Napoli, arriva l’unità per combattere l’obesità

Lug 5 • SaluteNessun commento su Napoli, arriva l’unità per combattere l’obesità

Obesità: apre il nuovo reparto del Secondo Policlinico. L’annuncio al convegno di Città della Scienza


La regione più colpita dal fenomeno obesità è la Campania, dove risiedono ben 700.000 dei 6 milioni di obesi italiani. Per arginare questa emergenza, i medici riuniti ieri a Città della Scienza per il convegno “L’assistenza al paziente obeso in Campania: stato dell’arte e prospettive future” hanno annunciato l’apertura di un nuovo reparto presso il dipartimento di Gastroenterologia, Endocrinologia e Chirurgia del Secondo Policlinico di Napoli. L’Obesity Unit, questo il nome del centro, dovrà occuparsi del trattamento medico-chirurgico del paziente afflitto da questo problema.

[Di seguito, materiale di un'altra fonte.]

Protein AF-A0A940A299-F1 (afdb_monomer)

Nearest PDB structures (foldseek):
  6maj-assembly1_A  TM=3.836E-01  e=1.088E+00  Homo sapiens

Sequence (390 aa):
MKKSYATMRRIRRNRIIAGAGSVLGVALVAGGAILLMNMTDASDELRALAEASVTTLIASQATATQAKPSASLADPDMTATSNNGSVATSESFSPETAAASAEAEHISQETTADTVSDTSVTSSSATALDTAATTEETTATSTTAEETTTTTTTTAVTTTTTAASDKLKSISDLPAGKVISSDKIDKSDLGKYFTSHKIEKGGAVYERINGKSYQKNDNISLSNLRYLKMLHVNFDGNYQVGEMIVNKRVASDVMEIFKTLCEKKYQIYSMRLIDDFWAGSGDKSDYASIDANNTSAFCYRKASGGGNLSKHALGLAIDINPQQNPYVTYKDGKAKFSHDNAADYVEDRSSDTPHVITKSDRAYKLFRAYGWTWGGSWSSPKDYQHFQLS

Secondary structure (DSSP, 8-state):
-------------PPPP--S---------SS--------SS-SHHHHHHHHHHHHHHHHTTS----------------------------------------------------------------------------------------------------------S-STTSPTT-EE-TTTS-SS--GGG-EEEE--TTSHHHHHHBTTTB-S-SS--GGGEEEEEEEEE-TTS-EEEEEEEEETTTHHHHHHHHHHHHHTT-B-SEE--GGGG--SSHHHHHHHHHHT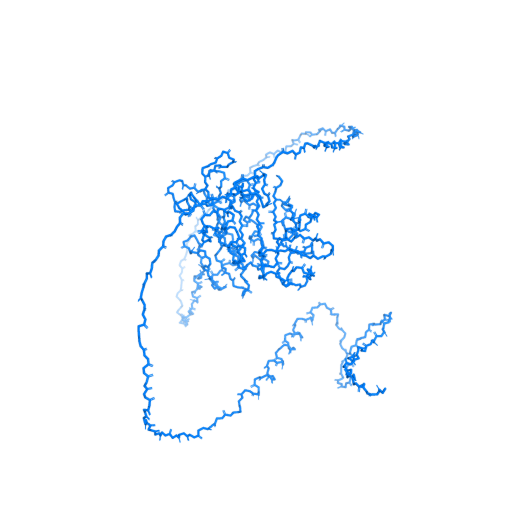TEEB-----BPTTSSSBPSGGGT-EEE--TTTS-EEEEETTEEE-S-GGGGGGTS---TTSTT---TTSHHHHHHHHTT-EEGGGSSSSEESSEEE--

pLDDT: mean 70.17, std 30.59, range [27.38, 98.88]

Solvent-accessible surface area (backbone atoms only — not comparable to full-atom values): 25728 Å² total; per-residue (Å²): 131,91,81,92,88,86,82,86,86,81,83,80,78,83,79,83,85,84,80,83,89,81,91,82,78,89,84,84,89,88,83,90,81,90,79,92,72,89,85,86,85,74,69,60,68,64,46,52,57,54,57,54,58,55,56,60,67,58,60,77,71,74,83,80,88,91,80,89,82,90,88,86,85,83,86,82,91,84,89,84,89,88,82,88,78,90,80,92,87,89,87,83,90,86,90,86,82,91,82,88,86,88,85,79,91,83,91,82,90,84,84,84,83,84,88,78,87,87,82,91,86,89,86,81,91,86,84,83,88,88,81,90,80,89,93,80,88,88,87,89,89,81,89,87,84,87,86,85,90,79,94,75,96,69,80,86,75,76,76,75,74,75,74,74,77,80,42,65,83,60,55,85,89,57,59,66,69,42,72,47,63,76,79,35,51,49,82,91,60,53,62,69,37,53,46,80,40,79,54,46,86,88,33,75,69,33,68,61,25,59,79,50,36,41,55,97,64,94,86,56,56,62,87,48,34,26,43,36,40,32,54,38,18,25,78,88,69,43,39,26,32,23,31,42,40,30,14,54,92,46,49,64,60,53,48,53,52,44,46,51,34,36,75,68,63,44,60,43,70,37,33,45,57,46,56,81,34,63,58,88,44,34,69,49,6,51,52,46,25,38,76,66,23,34,22,38,34,40,34,44,36,62,31,92,96,48,99,47,77,23,50,24,38,58,22,39,23,38,36,46,32,26,32,41,15,42,60,36,39,73,56,96,87,41,78,47,68,89,58,78,88,20,58,84,40,71,80,63,71,54,84,82,46,81,78,32,69,33,93,85,27,69,66,49,51,50,44,45,72,74,66,34,45,53,30,59,74,46,92,74,57,28,26,40,20,34,32,36,58,133

Structure (mmCIF, N/CA/C/O backbone):
data_AF-A0A940A299-F1
#
_entry.id   AF-A0A940A299-F1
#
loop_
_atom_site.group_PDB
_atom_site.id
_atom_site.type_symbol
_atom_site.label_atom_id
_atom_site.label_alt_id
_atom_site.label_comp_id
_atom_site.label_asym_id
_atom_site.label_entity_id
_atom_site.label_seq_id
_atom_site.pdbx_PDB_ins_code
_atom_site.Cartn_x
_atom_site.Cartn_y
_atom_site.Cartn_z
_atom_site.occupancy
_atom_site.B_iso_or_equiv
_atom_site.auth_seq_id
_atom_site.auth_comp_id
_atom_site.auth_asym_id
_atom_site.auth_atom_id
_atom_site.pdbx_PDB_model_num
ATOM 1 N N . MET A 1 1 ? 63.141 -13.577 -15.334 1.00 36.06 1 MET A N 1
ATOM 2 C CA . MET A 1 1 ? 63.301 -13.632 -13.855 1.00 36.06 1 MET A CA 1
ATOM 3 C C . MET A 1 1 ? 61.892 -13.503 -13.260 1.00 36.06 1 MET A C 1
ATOM 5 O O . MET A 1 1 ? 61.127 -12.737 -13.817 1.00 36.06 1 MET A O 1
ATOM 9 N N . LYS A 1 2 ? 61.391 -14.406 -12.394 1.00 35.09 2 LYS A N 1
ATOM 10 C CA . LYS A 1 2 ? 61.529 -14.413 -10.908 1.00 35.09 2 LYS A CA 1
ATOM 11 C C . LYS A 1 2 ? 61.267 -13.010 -10.311 1.00 35.09 2 LYS A C 1
ATOM 13 O O . LYS A 1 2 ? 62.032 -12.121 -10.652 1.00 35.09 2 LYS A O 1
ATOM 18 N N . LYS A 1 3 ? 60.289 -12.737 -9.428 1.00 33.59 3 LYS A N 1
ATOM 19 C CA . LYS A 1 3 ? 59.316 -13.535 -8.617 1.00 33.59 3 LYS A CA 1
ATOM 20 C C . LYS A 1 3 ? 57.931 -12.830 -8.713 1.00 33.59 3 LYS A C 1
ATOM 22 O O . LYS A 1 3 ? 57.924 -11.629 -8.929 1.00 33.59 3 LYS A O 1
ATOM 27 N N . SER A 1 4 ? 56.746 -13.453 -8.701 1.00 33.22 4 SER A N 1
ATOM 28 C CA . SER A 1 4 ? 56.103 -14.332 -7.700 1.00 33.22 4 SER A CA 1
ATOM 29 C C . SER A 1 4 ? 55.867 -13.700 -6.318 1.00 33.22 4 SER A C 1
ATOM 31 O O . SER A 1 4 ? 56.778 -13.724 -5.496 1.00 33.22 4 SER A O 1
ATOM 33 N N . TYR A 1 5 ? 54.613 -13.326 -6.027 1.00 35.56 5 TYR A N 1
ATOM 34 C CA . TYR A 1 5 ? 53.941 -13.626 -4.752 1.00 35.56 5 TYR A CA 1
ATOM 35 C C . TYR A 1 5 ? 52.429 -13.795 -4.962 1.00 35.56 5 TYR A C 1
ATOM 37 O O . TYR A 1 5 ? 51.795 -12.983 -5.627 1.00 35.56 5 TYR A O 1
ATOM 45 N N . ALA A 1 6 ? 51.864 -14.852 -4.379 1.00 34.94 6 ALA A N 1
ATOM 46 C CA . ALA A 1 6 ? 50.428 -15.098 -4.296 1.00 34.94 6 ALA A CA 1
ATOM 47 C C . ALA A 1 6 ? 50.125 -15.716 -2.925 1.00 34.94 6 ALA A C 1
ATOM 49 O O . ALA A 1 6 ? 50.840 -16.623 -2.495 1.00 34.94 6 ALA A O 1
ATOM 50 N N . THR A 1 7 ? 49.067 -15.255 -2.257 1.00 35.97 7 THR A N 1
ATOM 51 C CA . THR A 1 7 ? 48.690 -15.724 -0.914 1.00 35.97 7 THR A CA 1
ATOM 52 C C . THR A 1 7 ? 47.259 -16.238 -0.931 1.00 35.97 7 THR A C 1
ATOM 54 O O . THR A 1 7 ? 46.320 -15.495 -1.201 1.00 35.97 7 THR A O 1
ATOM 57 N N . MET A 1 8 ? 47.081 -17.526 -0.635 1.00 30.62 8 MET A N 1
ATOM 58 C CA . MET A 1 8 ? 45.761 -18.149 -0.543 1.00 30.62 8 MET A CA 1
ATOM 59 C C . MET A 1 8 ? 45.093 -17.850 0.806 1.00 30.62 8 MET A C 1
ATOM 61 O O . MET A 1 8 ? 45.735 -17.949 1.850 1.00 30.62 8 MET A O 1
ATOM 65 N N . ARG A 1 9 ? 43.765 -17.690 0.812 1.00 31.53 9 ARG A N 1
ATOM 66 C CA . ARG A 1 9 ? 42.923 -18.159 1.926 1.00 31.53 9 ARG A CA 1
ATOM 67 C C . ARG A 1 9 ? 41.888 -19.143 1.388 1.00 31.53 9 ARG A C 1
ATOM 69 O O . ARG A 1 9 ? 40.907 -18.765 0.764 1.00 31.53 9 ARG A O 1
ATOM 76 N N . ARG A 1 10 ? 42.152 -20.434 1.603 1.00 31.05 10 ARG A N 1
ATOM 77 C CA . ARG A 1 10 ? 41.360 -21.559 1.088 1.00 31.05 10 ARG A CA 1
ATOM 78 C C . ARG A 1 10 ? 40.553 -22.170 2.235 1.00 31.05 10 ARG A C 1
ATOM 80 O O . ARG A 1 10 ? 41.024 -23.093 2.895 1.00 31.05 10 ARG A O 1
ATOM 87 N N . ILE A 1 11 ? 39.365 -21.625 2.503 1.00 32.16 11 ILE A N 1
ATOM 88 C CA . ILE A 1 11 ? 38.481 -22.134 3.564 1.00 32.16 11 ILE A CA 1
ATOM 89 C C . ILE A 1 11 ? 38.024 -23.551 3.191 1.00 32.16 11 ILE A C 1
ATOM 91 O O . ILE A 1 11 ? 37.430 -23.768 2.133 1.00 32.16 11 ILE A O 1
ATOM 95 N N . ARG A 1 12 ? 38.316 -24.531 4.054 1.00 32.19 12 ARG A N 1
ATOM 96 C CA . ARG A 1 12 ? 37.867 -25.917 3.873 1.00 32.19 12 ARG A CA 1
ATOM 97 C C . ARG A 1 12 ? 36.386 -26.020 4.242 1.00 32.19 12 ARG A C 1
ATOM 99 O O . ARG A 1 12 ? 36.043 -25.923 5.414 1.00 32.19 12 ARG A O 1
ATOM 106 N N . ARG A 1 13 ? 35.517 -26.279 3.263 1.00 34.88 13 ARG A N 1
ATOM 107 C CA . ARG A 1 13 ? 34.181 -26.835 3.531 1.00 34.88 13 ARG A CA 1
ATOM 108 C C . ARG A 1 13 ? 34.333 -28.337 3.772 1.00 34.88 13 ARG A C 1
ATOM 110 O O . ARG A 1 13 ? 34.656 -29.064 2.833 1.00 34.88 13 ARG A O 1
ATOM 117 N N . ASN A 1 14 ? 34.092 -28.806 4.995 1.00 29.75 14 ASN A N 1
ATOM 118 C CA . ASN A 1 14 ? 33.912 -30.238 5.231 1.00 29.75 14 ASN A CA 1
ATOM 119 C C . ASN A 1 14 ? 32.594 -30.675 4.578 1.00 29.75 14 ASN A C 1
ATOM 121 O O . ASN A 1 14 ? 31.525 -30.209 4.965 1.00 29.75 14 ASN A O 1
ATOM 125 N N . ARG A 1 15 ? 32.665 -31.582 3.599 1.00 30.55 15 ARG A N 1
ATOM 126 C CA . ARG A 1 15 ? 31.507 -32.386 3.198 1.00 30.55 15 ARG A CA 1
ATOM 127 C C . ARG A 1 15 ? 31.370 -33.527 4.199 1.00 30.55 15 ARG A C 1
ATOM 129 O O . ARG A 1 15 ? 32.257 -34.373 4.255 1.00 30.55 15 ARG A O 1
ATOM 136 N N . ILE A 1 16 ? 30.258 -33.582 4.922 1.00 28.56 16 ILE A N 1
ATOM 137 C CA . ILE A 1 16 ? 29.753 -34.855 5.439 1.00 28.56 16 ILE A CA 1
ATOM 138 C C . ILE A 1 16 ? 28.825 -35.407 4.359 1.00 28.56 16 ILE A C 1
ATOM 140 O O . ILE A 1 16 ? 27.899 -34.725 3.924 1.00 28.56 16 ILE A O 1
ATOM 144 N N . ILE A 1 17 ? 29.113 -36.620 3.893 1.00 34.06 17 ILE A N 1
ATOM 145 C CA . ILE A 1 17 ? 28.198 -37.404 3.067 1.00 34.06 17 ILE A CA 1
ATOM 146 C C . ILE A 1 17 ? 27.528 -38.391 4.018 1.00 34.06 17 ILE A C 1
ATOM 148 O O . ILE A 1 17 ? 28.210 -39.224 4.608 1.00 34.06 17 ILE A O 1
ATOM 152 N N . ALA A 1 18 ? 26.212 -38.290 4.161 1.00 30.30 18 ALA A N 1
ATOM 153 C CA . ALA A 1 18 ? 25.393 -39.256 4.879 1.00 30.30 18 ALA A CA 1
ATOM 154 C C . ALA A 1 18 ? 24.152 -39.540 4.027 1.00 30.30 18 ALA A C 1
ATOM 156 O O . ALA A 1 18 ? 23.337 -38.650 3.793 1.00 30.30 18 ALA A O 1
ATOM 157 N N . GLY A 1 19 ? 24.055 -40.762 3.510 1.00 27.97 19 GLY A N 1
ATOM 158 C CA . GLY A 1 19 ? 22.855 -41.262 2.845 1.00 27.97 19 GLY A CA 1
ATOM 159 C C . GLY A 1 19 ? 22.047 -42.156 3.785 1.00 27.97 19 GLY A C 1
ATOM 160 O O . GLY A 1 19 ? 22.597 -42.688 4.741 1.00 27.97 19 GLY A O 1
ATOM 161 N N . ALA A 1 20 ? 20.765 -42.332 3.463 1.00 32.62 20 ALA A N 1
ATOM 162 C CA . ALA A 1 20 ? 19.889 -43.408 3.938 1.00 32.62 20 ALA A CA 1
ATOM 163 C C . ALA A 1 20 ? 19.880 -43.722 5.457 1.00 32.62 20 ALA A C 1
ATOM 165 O O . ALA A 1 20 ? 20.558 -44.625 5.929 1.00 32.62 20 ALA A O 1
ATOM 166 N N . GLY A 1 21 ? 18.969 -43.056 6.174 1.00 32.59 21 GLY A N 1
ATOM 167 C CA . GLY A 1 21 ? 18.090 -43.688 7.170 1.00 32.59 21 GLY A CA 1
ATOM 168 C C . GLY A 1 21 ? 18.701 -44.440 8.362 1.00 32.59 21 GLY A C 1
ATOM 169 O O . GLY A 1 21 ? 18.970 -45.635 8.293 1.00 32.59 21 GLY A O 1
ATOM 170 N N . SER A 1 22 ? 18.698 -43.793 9.529 1.00 29.67 22 SER A N 1
ATOM 171 C CA . SER A 1 22 ? 18.446 -44.454 10.821 1.00 29.67 22 SER A CA 1
ATOM 172 C C . SER A 1 22 ? 17.923 -43.440 11.837 1.00 29.67 22 SER A C 1
ATOM 174 O O . SER A 1 22 ? 18.415 -42.315 11.902 1.00 29.67 22 SER A O 1
ATOM 176 N N . VAL A 1 23 ? 16.922 -43.833 12.629 1.00 36.56 23 VAL A N 1
ATOM 177 C CA . VAL A 1 23 ? 16.427 -43.034 13.760 1.00 36.56 23 VAL A CA 1
ATOM 178 C C . VAL A 1 23 ? 17.398 -43.221 14.922 1.00 36.56 23 VAL A C 1
ATOM 180 O O . VAL A 1 23 ? 17.519 -44.327 15.443 1.00 36.56 23 VAL A O 1
ATOM 183 N N . LEU A 1 24 ? 18.096 -42.158 15.324 1.00 28.47 24 LEU A N 1
ATOM 184 C CA . LEU A 1 24 ? 19.077 -42.213 16.407 1.00 28.47 24 LEU A CA 1
ATOM 185 C C . LEU A 1 24 ? 18.538 -41.514 17.661 1.00 28.47 24 LEU A C 1
ATOM 187 O O . LEU A 1 24 ? 18.676 -40.304 17.825 1.00 28.47 24 LEU A O 1
ATOM 191 N N . GLY A 1 25 ? 17.907 -42.290 18.544 1.00 28.36 25 GLY A N 1
ATOM 192 C CA . GLY A 1 25 ? 17.517 -41.819 19.873 1.00 28.36 25 GLY A CA 1
ATOM 193 C C . GLY A 1 25 ? 18.740 -41.611 20.771 1.00 28.36 25 GLY A C 1
ATOM 194 O O . GLY A 1 25 ? 19.641 -42.450 20.805 1.00 28.36 25 GLY A O 1
ATOM 195 N N . VAL A 1 26 ? 18.774 -40.505 21.517 1.00 28.58 26 VAL A N 1
ATOM 196 C CA . VAL A 1 26 ? 19.853 -40.215 22.474 1.00 28.58 26 VAL A CA 1
ATOM 197 C C . VAL A 1 26 ? 19.591 -40.973 23.777 1.00 28.58 26 VAL A C 1
ATOM 199 O O . VAL A 1 26 ? 18.800 -40.540 24.611 1.00 28.58 26 VAL A O 1
ATOM 202 N N . ALA A 1 27 ? 20.261 -42.110 23.956 1.00 29.39 27 ALA A N 1
ATOM 203 C CA . ALA A 1 27 ? 20.250 -42.854 25.212 1.00 29.39 27 ALA A CA 1
ATOM 204 C C . ALA A 1 27 ? 21.335 -42.322 26.163 1.00 29.39 27 ALA A C 1
ATOM 206 O O . ALA A 1 27 ? 22.525 -42.389 25.854 1.00 29.39 27 ALA A O 1
ATOM 207 N N . LEU A 1 28 ? 20.930 -41.825 27.334 1.00 29.58 28 LEU A N 1
ATOM 208 C CA . LEU A 1 28 ? 21.829 -41.342 28.385 1.00 29.58 28 LEU A CA 1
ATOM 209 C C . LEU A 1 28 ? 21.709 -42.288 29.590 1.00 29.58 28 LEU A C 1
ATOM 211 O O . LEU A 1 28 ? 20.642 -42.398 30.189 1.00 29.58 28 LEU A O 1
ATOM 215 N N . VAL A 1 29 ? 22.774 -43.037 29.897 1.00 30.23 29 VAL A N 1
ATOM 216 C CA . VAL A 1 29 ? 22.707 -44.205 30.796 1.00 30.23 29 VAL A CA 1
ATOM 217 C C . VAL A 1 29 ? 23.659 -44.076 31.984 1.00 30.23 29 VAL A C 1
ATOM 219 O O . VAL A 1 29 ? 24.851 -44.328 31.848 1.00 30.23 29 VAL A O 1
ATOM 222 N N . ALA A 1 30 ? 23.091 -43.760 33.152 1.00 29.70 30 ALA A N 1
ATOM 223 C CA . ALA A 1 30 ? 23.503 -44.232 34.484 1.00 29.70 30 ALA A CA 1
ATOM 224 C C . ALA A 1 30 ? 22.514 -43.682 35.538 1.00 29.70 30 ALA A C 1
ATOM 226 O O . ALA A 1 30 ? 22.744 -42.609 36.087 1.00 29.70 30 ALA A O 1
ATOM 227 N N . GLY A 1 31 ? 21.382 -44.360 35.793 1.00 29.22 31 GLY A N 1
ATOM 228 C CA . GLY A 1 31 ? 20.356 -43.779 36.687 1.00 29.22 31 GLY A CA 1
ATOM 229 C C . GLY A 1 31 ? 19.070 -44.561 36.998 1.00 29.22 31 GLY A C 1
ATOM 230 O O . GLY A 1 31 ? 18.311 -44.114 37.845 1.00 29.22 31 GLY A O 1
ATOM 231 N N . GLY A 1 32 ? 18.815 -45.724 36.386 1.00 32.22 32 GLY A N 1
ATOM 232 C CA . GLY A 1 32 ? 17.900 -46.720 36.970 1.00 32.22 32 GLY A CA 1
ATOM 233 C C . GLY A 1 32 ? 16.382 -46.454 36.964 1.00 32.22 32 GLY A C 1
ATOM 234 O O . GLY A 1 32 ? 15.747 -46.698 37.983 1.00 32.22 32 GLY A O 1
ATOM 235 N N . ALA A 1 33 ? 15.777 -46.079 35.831 1.00 31.08 33 ALA A N 1
ATOM 236 C CA . ALA A 1 33 ? 14.376 -46.414 35.513 1.00 31.08 33 ALA A CA 1
ATOM 237 C C . ALA A 1 33 ? 14.120 -46.280 34.000 1.00 31.08 33 ALA A C 1
ATOM 239 O O . ALA A 1 33 ? 14.534 -45.292 33.400 1.00 31.08 33 ALA A O 1
ATOM 240 N N . ILE A 1 34 ? 13.430 -47.244 33.377 1.00 32.34 34 ILE A N 1
ATOM 241 C CA . ILE A 1 34 ? 12.962 -47.125 31.984 1.00 32.34 34 ILE A CA 1
ATOM 242 C C . ILE A 1 34 ? 11.465 -46.828 32.012 1.00 32.34 34 ILE A C 1
ATOM 244 O O . ILE A 1 34 ? 10.676 -47.684 32.406 1.00 32.34 34 ILE A O 1
ATOM 248 N N . LEU A 1 35 ? 11.081 -45.635 31.558 1.00 27.38 35 LEU A N 1
ATOM 249 C CA . LEU A 1 35 ? 9.690 -45.265 31.309 1.00 27.38 35 LEU A CA 1
ATOM 250 C C . LEU A 1 35 ? 9.540 -44.885 29.832 1.00 27.38 35 LEU A C 1
ATOM 252 O O . LEU A 1 35 ? 10.057 -43.864 29.387 1.00 27.38 35 LEU A O 1
ATOM 256 N N . LEU A 1 36 ? 8.851 -45.731 29.068 1.00 32.88 36 LEU A N 1
ATOM 257 C CA . LEU A 1 36 ? 8.495 -45.454 27.677 1.00 32.88 36 LEU A CA 1
ATOM 258 C C . LEU A 1 36 ? 7.212 -44.616 27.649 1.00 32.88 36 LEU A C 1
ATOM 260 O O . LEU A 1 36 ? 6.143 -45.105 28.007 1.00 32.88 36 LEU A O 1
ATOM 264 N N . MET A 1 37 ? 7.323 -43.366 27.203 1.00 33.50 37 MET A N 1
ATOM 265 C CA . MET A 1 37 ? 6.191 -42.494 26.882 1.00 33.50 37 MET A CA 1
ATOM 266 C C . MET A 1 37 ? 6.294 -42.043 25.423 1.00 33.50 37 MET A C 1
ATOM 268 O O . MET A 1 37 ? 7.380 -41.716 24.943 1.00 33.50 37 MET A O 1
ATOM 272 N N . ASN A 1 38 ? 5.162 -42.033 24.715 1.00 34.94 38 ASN A N 1
ATOM 273 C CA . ASN A 1 38 ? 5.094 -41.540 23.340 1.00 34.94 38 ASN A CA 1
ATOM 274 C C . ASN A 1 38 ? 5.319 -40.022 23.314 1.00 34.94 38 ASN A C 1
ATOM 276 O O . ASN A 1 38 ? 4.697 -39.292 24.082 1.00 34.94 38 ASN A O 1
ATOM 280 N N . MET A 1 39 ? 6.178 -39.547 22.411 1.00 35.44 39 MET A N 1
ATOM 281 C CA . MET A 1 39 ? 6.445 -38.119 22.231 1.00 35.44 39 MET A CA 1
ATOM 282 C C . MET A 1 39 ? 5.600 -37.525 21.100 1.00 35.44 39 MET A C 1
ATOM 284 O O . MET A 1 39 ? 5.859 -37.798 19.929 1.00 35.44 39 MET A O 1
ATOM 288 N N . THR A 1 40 ? 4.659 -36.650 21.458 1.00 41.44 40 THR A N 1
ATOM 289 C CA . THR A 1 40 ? 4.010 -35.698 20.534 1.00 41.44 40 THR A CA 1
ATOM 290 C C . THR A 1 40 ? 4.064 -34.244 21.013 1.00 41.44 40 THR A C 1
ATOM 292 O O . THR A 1 40 ? 4.075 -33.354 20.172 1.00 41.44 40 THR A O 1
ATOM 295 N N . ASP A 1 41 ? 4.191 -33.991 22.323 1.00 46.16 41 ASP A N 1
ATOM 296 C CA . ASP A 1 41 ? 3.938 -32.664 22.924 1.00 46.16 41 ASP A CA 1
ATOM 297 C C . ASP A 1 41 ? 5.132 -32.084 23.721 1.00 46.16 41 ASP A C 1
ATOM 299 O O . ASP A 1 41 ? 4.965 -31.228 24.585 1.00 46.16 41 ASP A O 1
ATOM 303 N N . ALA A 1 42 ? 6.359 -32.552 23.457 1.00 45.28 42 ALA A N 1
ATOM 304 C CA . ALA A 1 42 ? 7.556 -32.244 24.260 1.00 45.28 42 ALA A CA 1
ATOM 305 C C . ALA A 1 42 ? 8.580 -31.295 23.585 1.00 45.28 42 ALA A C 1
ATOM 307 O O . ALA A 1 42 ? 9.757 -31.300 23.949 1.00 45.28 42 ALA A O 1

Anna Maria Colao, docente di Endocrinologia e coordinatrice scientifica dell’incontro, spiega che «è necessario realizzare una rete sanitaria regionale che stimoli una sinergia tra tutti gli specialisti del settore». Solo così sarà possibile individuare la terapia più appropriata, soprattutto per i casi gravi; in Italia se ne sono registrati 20.000 nell’arco degli ultimi sette anni.

Questo il filo conduttore che sta regolando tutti i momenti di aggregazione, tavole rotonde e simposi, previsti per il V Forum di Città della Scienza in corso dal 3 al 5 Luglio. L’obiettivo è attenuare il gravoso flusso di pazienti che dalla Campania si reca altrove per curarsi, iniziando dall’approfondimento di temi all’avanguardia come l’incidenza sulla fertilità maschile di inquinanti ambientali, alimenti, sport e addirittura smartphone e tablet.

A destare maggiore preoccupazione sono comunque i dati del fenomeno obesità: l’eccesso ponderale aumenta con l’età, è più diffuso negli uomini che nelle donne (rispettivamente 54 e 39 per cento) e nelle persone con basso livello di istruzione. Dal dibattito di ieri è emerso anche che il metodo più efficiente per la cura dei casi gravi è l’intervento bariatrico, in grado di migliorare la qualità della vita del paziente e aumentarne la quantità senza, tra l’ altro, gravare molto sulla spesa socio-sanitaria regionale. Piuttosto che accumulare continui casi di mala-sanità, si spera di imboccare la strada giusta per combattere uno dei mali del nostro tempo.